-- RECORDED INFORMATION follows --

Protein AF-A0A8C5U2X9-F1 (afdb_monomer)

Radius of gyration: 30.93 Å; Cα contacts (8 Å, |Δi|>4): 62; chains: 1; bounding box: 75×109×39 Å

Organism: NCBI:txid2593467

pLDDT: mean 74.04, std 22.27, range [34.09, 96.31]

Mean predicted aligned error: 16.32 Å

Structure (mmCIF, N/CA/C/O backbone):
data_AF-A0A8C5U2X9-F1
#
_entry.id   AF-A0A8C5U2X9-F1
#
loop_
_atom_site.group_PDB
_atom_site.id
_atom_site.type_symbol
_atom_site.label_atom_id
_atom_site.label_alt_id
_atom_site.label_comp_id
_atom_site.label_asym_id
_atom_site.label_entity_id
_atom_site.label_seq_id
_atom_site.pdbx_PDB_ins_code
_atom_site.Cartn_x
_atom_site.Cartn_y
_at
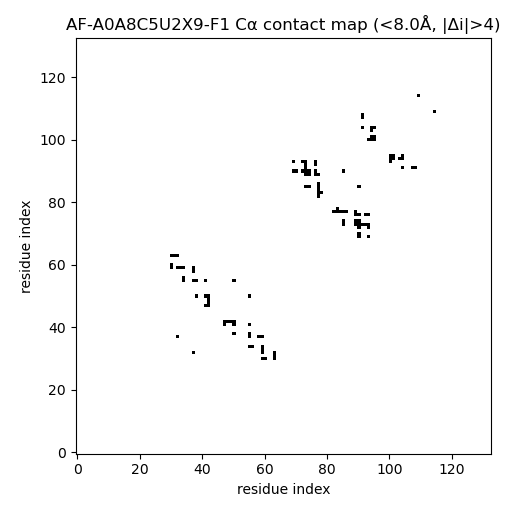om_site.Cartn_z
_atom_site.occupancy
_atom_site.B_iso_or_equiv
_atom_site.auth_seq_id
_atom_site.auth_comp_id
_atom_site.auth_asym_id
_atom_site.auth_atom_id
_atom_site.pdbx_PDB_model_num
ATOM 1 N N . ARG A 1 1 ? 59.630 57.456 22.627 1.00 37.47 1 ARG A N 1
ATOM 2 C CA . ARG A 1 1 ? 59.233 58.455 21.607 1.00 37.47 1 ARG A CA 1
ATOM 3 C C . ARG A 1 1 ? 58.078 57.856 20.801 1.00 37.47 1 ARG A C 1
ATOM 5 O O . ARG A 1 1 ? 58.292 56.845 20.161 1.00 37.47 1 ARG A O 1
ATOM 12 N N . ALA A 1 2 ? 56.886 58.434 20.985 1.00 40.47 2 ALA A N 1
ATOM 13 C CA . ALA A 1 2 ? 55.643 58.385 20.196 1.00 40.47 2 ALA A CA 1
ATOM 14 C C . ALA A 1 2 ? 55.119 57.057 19.592 1.00 40.47 2 ALA A C 1
ATOM 16 O O . ALA A 1 2 ? 55.663 56.529 18.630 1.00 40.47 2 ALA A O 1
ATOM 17 N N . ARG A 1 3 ? 53.934 56.638 20.068 1.00 43.72 3 ARG A N 1
ATOM 18 C CA . ARG A 1 3 ? 52.917 55.969 19.234 1.00 43.72 3 ARG A CA 1
ATOM 19 C C . ARG A 1 3 ? 52.338 56.979 18.232 1.00 43.72 3 ARG A C 1
ATOM 21 O O . ARG A 1 3 ? 52.203 58.150 18.590 1.00 43.72 3 ARG A O 1
ATOM 28 N N . PRO A 1 4 ? 51.861 56.509 17.074 1.00 48.84 4 PRO A N 1
ATOM 29 C CA . PRO A 1 4 ? 50.600 57.031 16.556 1.00 48.84 4 PRO A CA 1
ATOM 30 C C . PRO A 1 4 ? 49.677 55.901 16.085 1.00 48.84 4 PRO A C 1
ATOM 32 O O . PRO A 1 4 ? 50.006 55.132 15.187 1.00 48.84 4 PRO A O 1
ATOM 35 N N . GLY A 1 5 ? 48.492 55.828 16.689 1.00 46.72 5 GLY A N 1
ATOM 36 C CA . GLY A 1 5 ? 47.326 55.243 16.038 1.00 46.72 5 GLY A CA 1
ATOM 37 C C . GLY A 1 5 ? 46.604 56.334 15.256 1.00 46.72 5 GLY A C 1
ATOM 38 O O . GLY A 1 5 ? 46.480 57.445 15.763 1.00 46.72 5 GLY A O 1
ATOM 39 N N . LEU A 1 6 ? 46.100 56.023 14.062 1.00 48.59 6 LEU A N 1
ATOM 40 C CA . LEU A 1 6 ? 45.036 56.803 13.438 1.00 48.59 6 LEU A CA 1
ATOM 41 C C . LEU A 1 6 ? 44.132 55.899 12.595 1.00 48.59 6 LEU A C 1
ATOM 43 O O . LEU A 1 6 ? 44.580 55.098 11.780 1.00 48.59 6 LEU A O 1
ATOM 47 N N . ALA A 1 7 ? 42.841 56.051 12.864 1.00 46.38 7 ALA A N 1
ATOM 48 C CA . ALA A 1 7 ? 41.711 55.395 12.239 1.00 46.38 7 ALA A CA 1
ATOM 49 C C . ALA A 1 7 ? 41.506 55.836 10.781 1.00 46.38 7 ALA A C 1
ATOM 51 O O . ALA A 1 7 ? 41.807 56.972 10.418 1.00 46.38 7 ALA A O 1
ATOM 52 N N . GLY A 1 8 ? 40.889 54.975 9.966 1.00 41.16 8 GLY A N 1
ATOM 53 C CA . GLY A 1 8 ? 40.570 55.339 8.587 1.00 41.16 8 GLY A CA 1
ATOM 54 C C . GLY A 1 8 ? 39.803 54.298 7.780 1.00 41.16 8 GLY A C 1
ATOM 55 O O . GLY A 1 8 ? 40.378 53.703 6.890 1.00 41.16 8 GLY A O 1
ATOM 56 N N . ARG A 1 9 ? 38.505 54.158 8.081 1.00 40.97 9 ARG A N 1
ATOM 57 C CA . ARG A 1 9 ? 37.368 54.035 7.136 1.00 40.97 9 ARG A CA 1
ATOM 58 C C . ARG A 1 9 ? 37.408 52.936 6.060 1.00 40.97 9 ARG A C 1
ATOM 60 O O . ARG A 1 9 ? 38.299 52.833 5.231 1.00 40.97 9 ARG A O 1
ATOM 67 N N . GLY A 1 10 ? 36.329 52.157 6.043 1.00 34.09 10 GLY A N 1
ATOM 68 C CA . GLY A 1 10 ? 36.164 51.001 5.177 1.00 34.09 10 GLY A CA 1
ATOM 69 C C . GLY A 1 10 ? 35.953 51.297 3.695 1.00 34.09 10 GLY A C 1
ATOM 70 O O . GLY A 1 10 ? 35.618 52.403 3.288 1.00 34.09 10 GLY A O 1
ATOM 71 N N . ARG A 1 11 ? 36.024 50.222 2.912 1.00 40.75 11 ARG A N 1
ATOM 72 C CA . ARG A 1 11 ? 34.973 49.826 1.965 1.00 40.75 11 ARG A CA 1
ATOM 73 C C . ARG A 1 11 ? 35.275 48.401 1.484 1.00 40.75 11 ARG A C 1
ATOM 75 O O . ARG A 1 11 ? 36.347 48.188 0.919 1.00 40.75 11 ARG A O 1
ATOM 82 N N . PRO A 1 12 ? 34.380 47.421 1.683 1.00 40.50 12 PRO A N 1
ATOM 83 C CA . PRO A 1 12 ? 34.510 46.137 1.009 1.00 40.50 12 PRO A CA 1
ATOM 84 C C . PRO A 1 12 ? 34.381 46.355 -0.504 1.00 40.50 12 PRO A C 1
ATOM 86 O O . PRO A 1 12 ? 33.517 47.108 -0.967 1.00 40.50 12 PRO A O 1
ATOM 89 N N . LYS A 1 13 ? 35.277 45.722 -1.270 1.00 46.81 13 LYS A N 1
ATOM 90 C CA . LYS A 1 13 ? 35.218 45.687 -2.733 1.00 46.81 13 LYS A CA 1
ATOM 91 C C . LYS A 1 13 ? 33.870 45.092 -3.138 1.00 46.81 13 LYS A C 1
ATOM 93 O O . LYS A 1 13 ? 33.555 43.956 -2.805 1.00 46.81 13 LYS A O 1
ATOM 98 N N . SER A 1 14 ? 33.063 45.902 -3.808 1.00 41.03 14 SER A N 1
ATOM 99 C CA . SER A 1 14 ? 31.780 45.508 -4.366 1.00 41.03 14 SER A CA 1
ATOM 100 C C . SER A 1 14 ? 31.994 44.954 -5.769 1.00 41.03 14 SER A C 1
ATOM 102 O O . SER A 1 14 ? 32.666 45.589 -6.579 1.00 41.03 14 SER A O 1
ATOM 104 N N . ARG A 1 15 ? 31.366 43.807 -6.052 1.00 38.78 15 ARG A N 1
ATOM 105 C CA . ARG A 1 15 ? 30.357 43.616 -7.114 1.00 38.78 15 ARG A CA 1
ATOM 106 C C . ARG A 1 15 ? 30.449 42.216 -7.737 1.00 38.78 15 ARG A C 1
ATOM 108 O O . ARG A 1 15 ? 31.538 41.743 -8.019 1.00 38.78
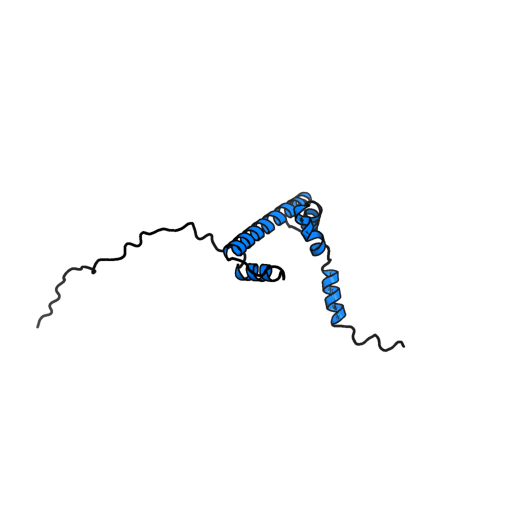 15 ARG A O 1
ATOM 115 N N . ALA A 1 16 ? 29.256 41.680 -8.015 1.00 40.28 16 ALA A N 1
ATOM 116 C CA . ALA A 1 16 ? 28.895 40.321 -8.434 1.00 40.28 16 ALA A CA 1
ATOM 117 C C . ALA A 1 16 ? 28.925 39.352 -7.240 1.00 40.28 16 ALA A C 1
ATOM 119 O O . ALA A 1 16 ? 29.958 39.147 -6.632 1.00 40.28 16 ALA A O 1
ATOM 120 N N . GLU A 1 17 ? 27.802 38.871 -6.714 1.00 38.53 17 GLU A N 1
ATOM 121 C CA . GLU A 1 17 ? 26.690 38.273 -7.441 1.00 38.53 17 GLU A CA 1
ATOM 122 C C . GLU A 1 17 ? 25.371 38.577 -6.714 1.00 38.53 17 GLU A C 
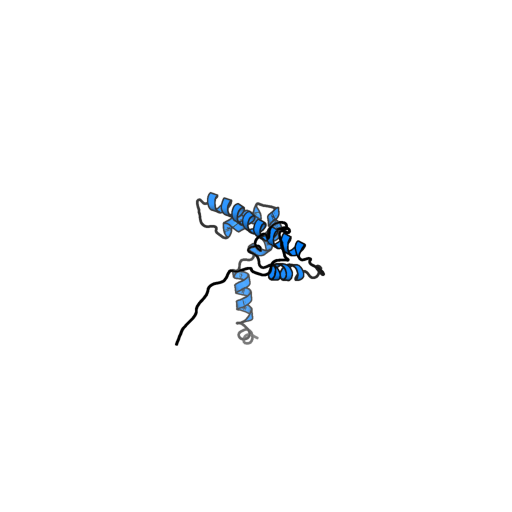1
ATOM 124 O O . GLU A 1 17 ? 25.173 38.215 -5.554 1.00 38.53 17 GLU A O 1
ATOM 129 N N . ARG A 1 18 ? 24.439 39.253 -7.391 1.00 41.09 18 ARG A N 1
ATOM 130 C CA . ARG A 1 18 ? 23.030 39.190 -7.003 1.00 41.09 18 ARG A CA 1
ATOM 131 C C . ARG A 1 18 ? 22.513 37.838 -7.483 1.00 41.09 18 ARG A C 1
ATOM 133 O O . ARG A 1 18 ? 22.045 37.742 -8.609 1.00 41.09 18 ARG A O 1
ATOM 140 N N . ALA A 1 19 ? 22.575 36.819 -6.635 1.00 40.66 19 ALA A N 1
ATOM 141 C CA . ALA A 1 19 ? 21.797 35.598 -6.817 1.00 40.66 19 ALA A CA 1
ATOM 142 C C . ALA A 1 19 ? 20.454 35.752 -6.086 1.00 40.66 19 ALA A C 1
ATOM 144 O O . ALA A 1 19 ? 20.176 35.105 -5.083 1.00 40.66 19 ALA A O 1
ATOM 145 N N . ALA A 1 20 ? 19.630 36.677 -6.582 1.00 43.97 20 ALA A N 1
ATOM 146 C CA . ALA A 1 20 ? 18.186 36.563 -6.451 1.00 43.97 20 ALA A CA 1
ATOM 147 C C . ALA A 1 20 ? 17.720 35.881 -7.740 1.00 43.97 20 ALA A C 1
ATOM 149 O O . ALA A 1 20 ? 17.554 36.534 -8.767 1.00 43.97 20 ALA A O 1
ATOM 150 N N . GLY A 1 21 ? 17.616 34.556 -7.700 1.00 34.09 21 GLY A N 1
ATOM 151 C CA . GLY A 1 21 ? 17.257 33.743 -8.854 1.00 34.09 21 GLY A CA 1
ATOM 152 C C . GLY A 1 21 ? 16.636 32.429 -8.409 1.00 34.09 21 GLY A C 1
ATOM 153 O O . GLY A 1 21 ? 17.350 31.474 -8.151 1.00 34.09 21 GLY A O 1
ATOM 154 N N . GLY A 1 22 ? 15.305 32.430 -8.310 1.00 34.59 22 GLY A N 1
ATOM 155 C CA . GLY A 1 22 ? 14.450 31.248 -8.416 1.00 34.59 22 GLY A CA 1
ATOM 156 C C . GLY A 1 22 ? 14.633 30.165 -7.356 1.00 34.59 22 GLY A C 1
ATOM 157 O O . GLY A 1 22 ? 15.316 29.174 -7.587 1.00 34.59 22 GLY A O 1
ATOM 158 N N . ALA A 1 23 ? 13.885 30.265 -6.255 1.00 44.69 23 ALA A N 1
ATOM 159 C CA . ALA A 1 23 ? 13.401 29.051 -5.612 1.00 44.69 23 ALA A CA 1
ATOM 160 C C . ALA A 1 23 ? 12.472 28.347 -6.620 1.00 44.69 23 ALA A C 1
ATOM 162 O O . ALA A 1 23 ? 11.332 28.767 -6.819 1.00 44.69 23 ALA A O 1
ATOM 163 N N . GLY A 1 24 ? 13.004 27.343 -7.324 1.00 43.88 24 GLY A N 1
ATOM 164 C CA . GLY A 1 24 ? 12.215 26.390 -8.105 1.00 43.88 24 GLY A CA 1
ATOM 165 C C . GLY A 1 24 ? 11.205 25.654 -7.212 1.00 43.88 24 GLY A C 1
ATOM 166 O O . GLY A 1 24 ? 11.296 25.751 -5.983 1.00 43.88 24 GLY A O 1
ATOM 167 N N . PRO A 1 25 ? 10.219 24.953 -7.800 1.00 45.41 25 PRO A N 1
ATOM 168 C CA . PRO A 1 25 ? 9.104 24.389 -7.052 1.00 45.41 25 PRO A CA 1
ATOM 169 C C . PRO A 1 25 ? 9.642 23.455 -5.967 1.00 45.41 25 PRO A C 1
ATOM 171 O O . PRO A 1 25 ? 10.618 22.738 -6.179 1.00 45.41 25 PRO A O 1
ATOM 174 N N . GLY A 1 26 ? 9.038 23.567 -4.786 1.00 47.03 26 GLY A N 1
ATOM 175 C CA . GLY A 1 26 ? 9.606 23.151 -3.514 1.00 47.03 26 GLY A CA 1
ATOM 176 C C . GLY A 1 26 ? 10.298 21.795 -3.530 1.00 47.03 26 GLY A C 1
ATOM 177 O O . GLY A 1 26 ? 9.778 20.805 -4.041 1.00 47.03 26 GLY A O 1
ATOM 178 N N . PHE A 1 27 ? 11.453 21.752 -2.869 1.00 49.31 27 PHE A N 1
ATOM 179 C CA . PHE A 1 27 ? 11.982 20.522 -2.307 1.00 49.31 27 PHE A CA 1
ATOM 180 C C . PHE A 1 27 ? 10.925 19.961 -1.347 1.00 49.31 27 PHE A C 1
ATOM 182 O O . PHE A 1 27 ? 10.848 20.336 -0.177 1.00 49.31 27 PHE A O 1
ATOM 189 N N . VAL A 1 28 ? 10.051 19.108 -1.876 1.00 56.41 28 VAL A N 1
ATOM 190 C CA . VAL A 1 28 ? 9.256 18.180 -1.081 1.00 56.41 28 VAL A CA 1
ATOM 191 C C . VAL A 1 28 ? 10.268 17.371 -0.275 1.00 56.41 28 VAL A C 1
ATOM 193 O O . VAL A 1 28 ? 11.177 16.800 -0.886 1.00 56.41 28 VAL A O 1
ATOM 196 N N . PRO A 1 29 ? 10.172 17.347 1.069 1.00 56.09 29 PRO A N 1
ATOM 197 C CA . PRO A 1 29 ? 11.026 16.495 1.876 1.00 56.09 29 PRO A CA 1
ATOM 198 C C . PRO A 1 29 ? 11.018 15.102 1.261 1.00 56.09 29 PRO A C 1
ATOM 200 O O . PRO A 1 29 ? 9.947 14.597 0.912 1.00 56.09 29 PRO A O 1
ATOM 203 N N . ALA A 1 30 ? 12.205 14.519 1.079 1.00 61.16 30 ALA A N 1
ATOM 204 C CA . ALA A 1 30 ? 12.324 13.135 0.649 1.00 61.16 30 ALA A CA 1
ATOM 205 C C . ALA A 1 30 ? 11.329 12.301 1.469 1.00 61.16 30 ALA A C 1
ATOM 207 O O . ALA A 1 30 ? 11.274 12.447 2.693 1.00 61.16 30 ALA A O 1
ATOM 208 N N . GLY A 1 31 ? 10.493 11.521 0.780 1.00 63.69 31 GLY A N 1
ATOM 209 C CA . GLY A 1 31 ? 9.486 10.686 1.424 1.00 63.69 31 GLY A CA 1
ATOM 210 C C . GLY A 1 31 ? 10.089 9.861 2.565 1.00 63.69 31 GLY A C 1
ATOM 211 O O . GLY A 1 31 ? 11.296 9.615 2.619 1.00 63.69 31 GLY A O 1
ATOM 212 N N . ARG A 1 32 ? 9.240 9.408 3.486 1.00 81.50 32 ARG A N 1
ATOM 213 C CA . ARG A 1 32 ? 9.616 8.498 4.579 1.00 81.50 32 ARG A CA 1
ATOM 214 C C . ARG A 1 32 ? 10.298 7.232 4.045 1.00 81.50 32 ARG A C 1
ATOM 216 O O . ARG A 1 32 ? 11.057 6.602 4.780 1.00 81.50 32 ARG A O 1
ATOM 223 N N . LEU A 1 33 ? 10.041 6.868 2.786 1.00 90.50 33 LEU A N 1
ATOM 224 C CA . LEU A 1 33 ? 10.659 5.726 2.122 1.00 90.50 33 LEU A CA 1
ATOM 225 C C . LEU A 1 33 ? 11.976 6.092 1.405 1.00 90.50 33 LEU A C 1
ATOM 227 O O . LEU A 1 33 ? 12.006 6.988 0.558 1.00 90.50 33 LEU A O 1
ATOM 231 N N . PRO A 1 34 ? 13.079 5.360 1.661 1.00 93.31 34 PRO A N 1
ATOM 232 C CA . PRO A 1 34 ? 14.349 5.596 0.983 1.00 93.31 34 PRO A CA 1
ATOM 233 C C . PRO A 1 34 ? 14.268 5.227 -0.506 1.00 93.31 34 PRO A C 1
ATOM 235 O O . PRO A 1 34 ? 14.154 4.053 -0.863 1.00 93.31 34 PRO A O 1
ATOM 238 N N . LEU A 1 35 ? 14.420 6.223 -1.388 1.00 92.31 35 LEU A N 1
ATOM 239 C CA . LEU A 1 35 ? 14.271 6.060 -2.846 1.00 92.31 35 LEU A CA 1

-- RECORDED INFORMATION concluded --

The response should hold only an exact retyping of the lines from the beginning of the data through the line containing "ATOM 28 N N", both ends kept, pictures omitted.

#### PROBLEM SOLUTION:
Protein AF-A0A8C5U2X9-F1 (afdb_monomer)

Radius of gyration: 30.93 Å; Cα contacts (8 Å, |Δi|>4): 62; chains: 1; bounding box: 75×109×39 Å

Organism: NCBI:txid2593467

pLDDT: mean 74.04, std 22.27, range [34.09, 96.31]

Mean predicted aligned error: 16.32 Å

Structure (mmCIF, N/CA/C/O backbone):
data_AF-A0A8C5U2X9-F1
#
_entry.id   AF-A0A8C5U2X9-F1
#
loop_
_atom_site.group_PDB
_atom_site.id
_atom_site.type_symbol
_atom_site.label_atom_id
_atom_site.label_alt_id
_atom_site.label_comp_id
_atom_site.label_asym_id
_atom_site.label_entity_id
_atom_site.label_seq_id
_atom_site.pdbx_PDB_ins_code
_atom_site.Cartn_x
_atom_site.Cartn_y
_at
om_site.Cartn_z
_atom_site.occupancy
_atom_site.B_iso_or_equiv
_atom_site.auth_seq_id
_atom_site.auth_comp_id
_atom_site.auth_asym_id
_atom_site.auth_atom_id
_atom_site.pdbx_PDB_model_num
ATOM 1 N N . ARG A 1 1 ? 59.630 57.456 22.627 1.00 37.47 1 ARG A N 1
ATOM 2 C CA . ARG A 1 1 ? 59.233 58.455 21.607 1.00 37.47 1 ARG A CA 1
ATOM 3 C C . ARG A 1 1 ? 58.078 57.856 20.801 1.00 37.47 1 ARG A C 1
ATOM 5 O O . ARG A 1 1 ? 58.292 56.845 20.161 1.00 37.47 1 ARG A O 1
ATOM 12 N N . ALA A 1 2 ? 56.886 58.434 20.985 1.00 40.47 2 ALA A N 1
ATOM 13 C CA . ALA A 1 2 ? 55.643 58.385 20.196 1.00 40.47 2 ALA A CA 1
ATOM 14 C C . ALA A 1 2 ? 55.119 57.057 19.592 1.00 40.47 2 ALA A C 1
ATOM 16 O O . ALA A 1 2 ? 55.663 56.529 18.630 1.00 40.47 2 ALA A O 1
ATOM 17 N N . ARG A 1 3 ? 53.934 56.638 20.068 1.00 43.72 3 ARG A N 1
ATOM 18 C CA . ARG A 1 3 ? 52.917 55.969 19.234 1.00 43.72 3 ARG A CA 1
ATOM 19 C C . ARG A 1 3 ? 52.338 56.979 18.232 1.00 43.72 3 ARG A C 1
ATOM 21 O O . ARG A 1 3 ? 52.203 58.150 18.590 1.00 43.72 3 ARG A O 1
ATOM 28 N N . PRO A 1 4 ? 51.861 56.509 17.074 1.00 48.84 4 PRO A N 1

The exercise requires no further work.